In the retail sector, it is possible to unlock insights to win and retain customers, drive business efficiencies, and ultimately improve sales and customer interest. Retail organizations are using advanced analysis to understand their customers, improve forecasting, and achieve better, faster results. As a company's resources are limited, it is crucial to identify and target customers to secure their loyalty, enhance business efficiency, and ultimately improve performance.

You have been given access to a dataset containing customer transactions for an online retailer and tasked with using your machine learning tools to gain and report on business insights. The audience for this report are non-specialists.  In particular, your tasks are:

Clustering
Apply and evaluate various clustering techniques with the aim of generating actionable insights from the data. 
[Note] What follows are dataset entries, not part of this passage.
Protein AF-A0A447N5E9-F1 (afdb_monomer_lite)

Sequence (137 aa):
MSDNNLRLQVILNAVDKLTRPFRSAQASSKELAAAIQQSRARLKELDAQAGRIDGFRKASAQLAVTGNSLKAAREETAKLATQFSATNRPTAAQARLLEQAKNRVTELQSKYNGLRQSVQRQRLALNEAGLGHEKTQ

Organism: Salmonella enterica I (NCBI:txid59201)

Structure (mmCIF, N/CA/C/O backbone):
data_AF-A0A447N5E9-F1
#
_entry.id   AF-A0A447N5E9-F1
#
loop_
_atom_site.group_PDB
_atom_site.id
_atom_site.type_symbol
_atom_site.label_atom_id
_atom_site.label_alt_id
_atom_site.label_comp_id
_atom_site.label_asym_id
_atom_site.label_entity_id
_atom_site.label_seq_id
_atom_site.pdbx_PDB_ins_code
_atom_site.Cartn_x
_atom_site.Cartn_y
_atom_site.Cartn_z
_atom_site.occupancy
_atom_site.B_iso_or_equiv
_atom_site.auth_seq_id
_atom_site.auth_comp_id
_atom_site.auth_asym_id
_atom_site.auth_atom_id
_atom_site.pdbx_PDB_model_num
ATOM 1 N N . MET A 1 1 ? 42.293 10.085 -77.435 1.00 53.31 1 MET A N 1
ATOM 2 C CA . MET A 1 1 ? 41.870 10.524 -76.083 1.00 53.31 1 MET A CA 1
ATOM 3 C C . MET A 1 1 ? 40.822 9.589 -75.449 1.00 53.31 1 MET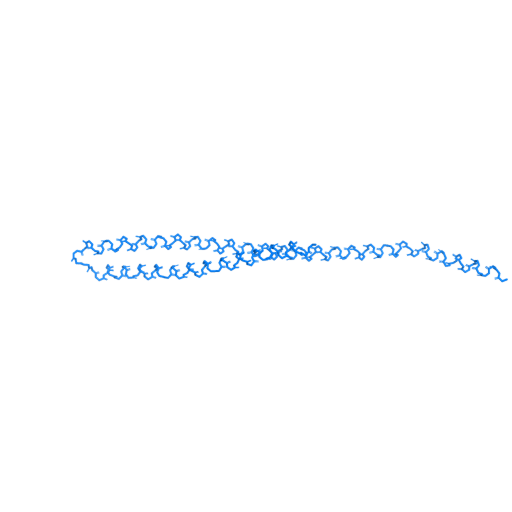 A C 1
ATOM 5 O O . MET A 1 1 ? 40.150 9.994 -74.512 1.00 53.31 1 MET A O 1
ATOM 9 N N . SER A 1 2 ? 40.706 8.326 -75.890 1.00 57.31 2 SER A N 1
ATOM 10 C CA . SER A 1 2 ? 39.577 7.446 -75.518 1.00 57.31 2 SER A CA 1
ATOM 11 C C . SER A 1 2 ? 39.971 6.295 -74.576 1.00 57.31 2 SER A C 1
ATOM 13 O O . SER A 1 2 ? 39.200 5.951 -73.685 1.00 57.31 2 SER A O 1
ATOM 15 N N . ASP A 1 3 ? 41.196 5.764 -74.681 1.00 58.50 3 ASP A N 1
ATOM 16 C CA . ASP A 1 3 ? 41.685 4.659 -73.833 1.00 58.50 3 ASP A CA 1
ATOM 17 C C . ASP A 1 3 ? 41.888 5.032 -72.359 1.00 58.50 3 ASP A C 1
ATOM 19 O O . ASP A 1 3 ? 41.660 4.216 -71.464 1.00 58.50 3 ASP A O 1
ATOM 23 N N . ASN A 1 4 ? 42.290 6.275 -72.081 1.00 60.72 4 ASN A N 1
ATOM 24 C CA . ASN A 1 4 ? 42.536 6.714 -70.706 1.00 60.72 4 ASN A CA 1
ATOM 25 C C . ASN A 1 4 ? 41.227 6.819 -69.901 1.00 60.72 4 ASN A C 1
ATOM 27 O O . ASN A 1 4 ? 41.191 6.494 -68.718 1.00 60.72 4 ASN A O 1
ATOM 31 N N . ASN A 1 5 ? 40.130 7.201 -70.566 1.00 60.03 5 ASN A N 1
ATOM 32 C CA . ASN A 1 5 ? 38.806 7.312 -69.953 1.00 60.03 5 ASN A CA 1
ATOM 33 C C . ASN A 1 5 ? 38.205 5.927 -69.637 1.00 60.03 5 ASN A C 1
ATOM 35 O O . ASN A 1 5 ? 37.647 5.718 -68.562 1.00 60.03 5 ASN A O 1
ATOM 39 N N . LEU A 1 6 ? 38.406 4.952 -70.533 1.00 62.09 6 LEU A N 1
ATOM 40 C CA . LEU A 1 6 ? 37.987 3.558 -70.343 1.00 62.09 6 LEU A CA 1
ATOM 41 C C . LEU A 1 6 ? 38.730 2.883 -69.180 1.00 62.09 6 LEU A C 1
ATOM 43 O O . LEU A 1 6 ? 38.106 2.237 -68.339 1.00 62.09 6 LEU A O 1
ATOM 47 N N . ARG A 1 7 ? 40.053 3.062 -69.076 1.00 60.28 7 ARG A N 1
ATOM 48 C CA . ARG A 1 7 ? 40.851 2.477 -67.980 1.00 60.28 7 ARG A CA 1
ATOM 49 C C . ARG A 1 7 ? 40.518 3.086 -66.619 1.00 60.28 7 ARG A C 1
ATOM 51 O O . ARG A 1 7 ? 40.400 2.347 -65.643 1.00 60.28 7 ARG A O 1
ATOM 58 N N . LEU A 1 8 ? 40.295 4.398 -66.556 1.00 63.03 8 LEU A N 1
ATOM 59 C CA . LEU A 1 8 ? 39.837 5.063 -65.333 1.00 63.03 8 LEU A CA 1
ATOM 60 C C . LEU A 1 8 ? 38.440 4.578 -64.916 1.00 63.03 8 LEU A C 1
ATOM 62 O O . LEU A 1 8 ? 38.242 4.255 -63.746 1.00 63.03 8 LEU A O 1
ATOM 66 N N . GLN A 1 9 ? 37.500 4.426 -65.857 1.00 61.94 9 GLN A N 1
ATOM 67 C CA . GLN A 1 9 ? 36.170 3.873 -65.570 1.00 61.94 9 GLN A CA 1
ATOM 68 C C . GLN A 1 9 ? 36.212 2.433 -65.049 1.00 61.94 9 GLN A C 1
ATOM 70 O O . GLN A 1 9 ? 35.455 2.095 -64.142 1.00 61.94 9 GLN A O 1
ATOM 75 N N . VAL A 1 10 ? 37.080 1.571 -65.584 1.00 63.25 10 VAL A N 1
ATOM 76 C CA . VAL A 1 10 ? 37.188 0.176 -65.120 1.00 63.25 10 VAL A CA 1
ATOM 77 C C . VAL A 1 10 ? 37.788 0.100 -63.715 1.00 63.25 10 VAL A C 1
ATOM 79 O O . VAL A 1 10 ? 37.286 -0.662 -62.890 1.00 63.25 10 VAL A O 1
ATOM 82 N N . ILE A 1 11 ? 38.793 0.923 -63.401 1.00 63.97 11 ILE A N 1
ATOM 83 C CA . ILE A 1 11 ? 39.377 0.986 -62.052 1.00 63.97 11 ILE A CA 1
ATOM 84 C C . ILE A 1 11 ? 38.348 1.517 -61.041 1.00 63.97 11 ILE A C 1
ATOM 86 O O . ILE A 1 11 ? 38.172 0.925 -59.978 1.00 63.97 11 ILE A O 1
ATOM 90 N N . LEU A 1 12 ? 37.598 2.568 -61.389 1.00 65.94 12 LEU A N 1
ATOM 91 C CA . LEU A 1 12 ? 36.511 3.103 -60.558 1.00 65.94 12 LEU A CA 1
ATOM 92 C C . LEU A 1 12 ? 35.389 2.074 -60.333 1.00 65.94 12 LEU A C 1
ATOM 94 O O . LEU A 1 12 ? 34.946 1.881 -59.201 1.00 65.94 12 LEU A O 1
ATOM 98 N N . ASN A 1 13 ? 34.977 1.355 -61.380 1.00 66.94 13 ASN A N 1
ATOM 99 C CA . ASN A 1 13 ? 33.962 0.301 -61.285 1.00 66.94 13 ASN A CA 1
ATOM 100 C C . ASN A 1 13 ? 34.438 -0.918 -60.475 1.00 66.94 13 ASN A C 1
ATOM 102 O O . ASN A 1 13 ? 33.636 -1.545 -59.780 1.00 66.94 13 ASN A O 1
ATOM 106 N N . ALA A 1 14 ? 35.727 -1.263 -60.540 1.00 65.81 14 ALA A N 1
ATOM 107 C CA . ALA A 1 14 ? 36.311 -2.339 -59.742 1.00 65.81 14 ALA A CA 1
ATOM 108 C C . ALA A 1 14 ? 36.374 -1.968 -58.251 1.00 65.81 14 ALA A C 1
ATOM 110 O O . ALA A 1 14 ? 36.007 -2.780 -57.402 1.00 65.81 14 ALA A O 1
ATOM 111 N N . VAL A 1 15 ? 36.753 -0.727 -57.925 1.00 69.25 15 VAL A N 1
ATOM 112 C CA . VAL A 1 15 ? 36.748 -0.212 -56.545 1.00 69.25 15 VAL A CA 1
ATOM 113 C C . VAL A 1 15 ? 35.325 -0.148 -55.977 1.00 69.25 15 VAL A C 1
ATOM 115 O O . VAL A 1 15 ? 35.103 -0.528 -54.826 1.00 69.25 15 VAL A O 1
ATOM 118 N N . ASP A 1 16 ? 34.330 0.254 -56.771 1.00 73.50 16 ASP A N 1
ATOM 119 C CA . ASP A 1 16 ? 32.928 0.257 -56.331 1.00 73.50 16 ASP A CA 1
ATOM 120 C C . ASP A 1 16 ? 32.392 -1.172 -56.109 1.00 73.50 16 ASP A C 1
ATOM 122 O O . ASP A 1 16 ? 31.772 -1.451 -55.083 1.00 73.50 16 ASP A O 1
ATOM 126 N N . LYS A 1 17 ? 32.711 -2.134 -56.991 1.00 72.50 17 LYS A N 1
ATOM 127 C CA . LYS A 1 17 ? 32.350 -3.554 -56.793 1.00 72.50 17 LYS A CA 1
ATOM 128 C C . LYS A 1 17 ? 32.980 -4.172 -55.543 1.00 72.50 17 LYS A C 1
ATOM 130 O O . LYS A 1 17 ? 32.324 -4.974 -54.884 1.00 72.50 17 LYS A O 1
ATOM 135 N N . LEU A 1 18 ? 34.215 -3.799 -55.208 1.00 71.69 18 LEU A N 1
ATOM 136 C CA . LEU A 1 18 ? 34.915 -4.305 -54.024 1.00 71.69 18 LEU A CA 1
ATOM 137 C C . LEU A 1 18 ? 34.427 -3.652 -52.721 1.00 71.69 18 LEU A C 1
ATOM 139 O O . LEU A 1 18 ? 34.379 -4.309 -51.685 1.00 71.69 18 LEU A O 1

●	Select and justify the features you will be using.

●	Apply appropriate clustering algorithms to the dataset.

●	Evaluate the performance of the algorithms and make a recommendation as to which gives the “best” results.

●	Include in your report your own interpretation of the results.

Market Basket Analysis
Perform a market basket analysis of the transaction data. 

●	Include in your report a comparison and evaluation of at least two algorithms.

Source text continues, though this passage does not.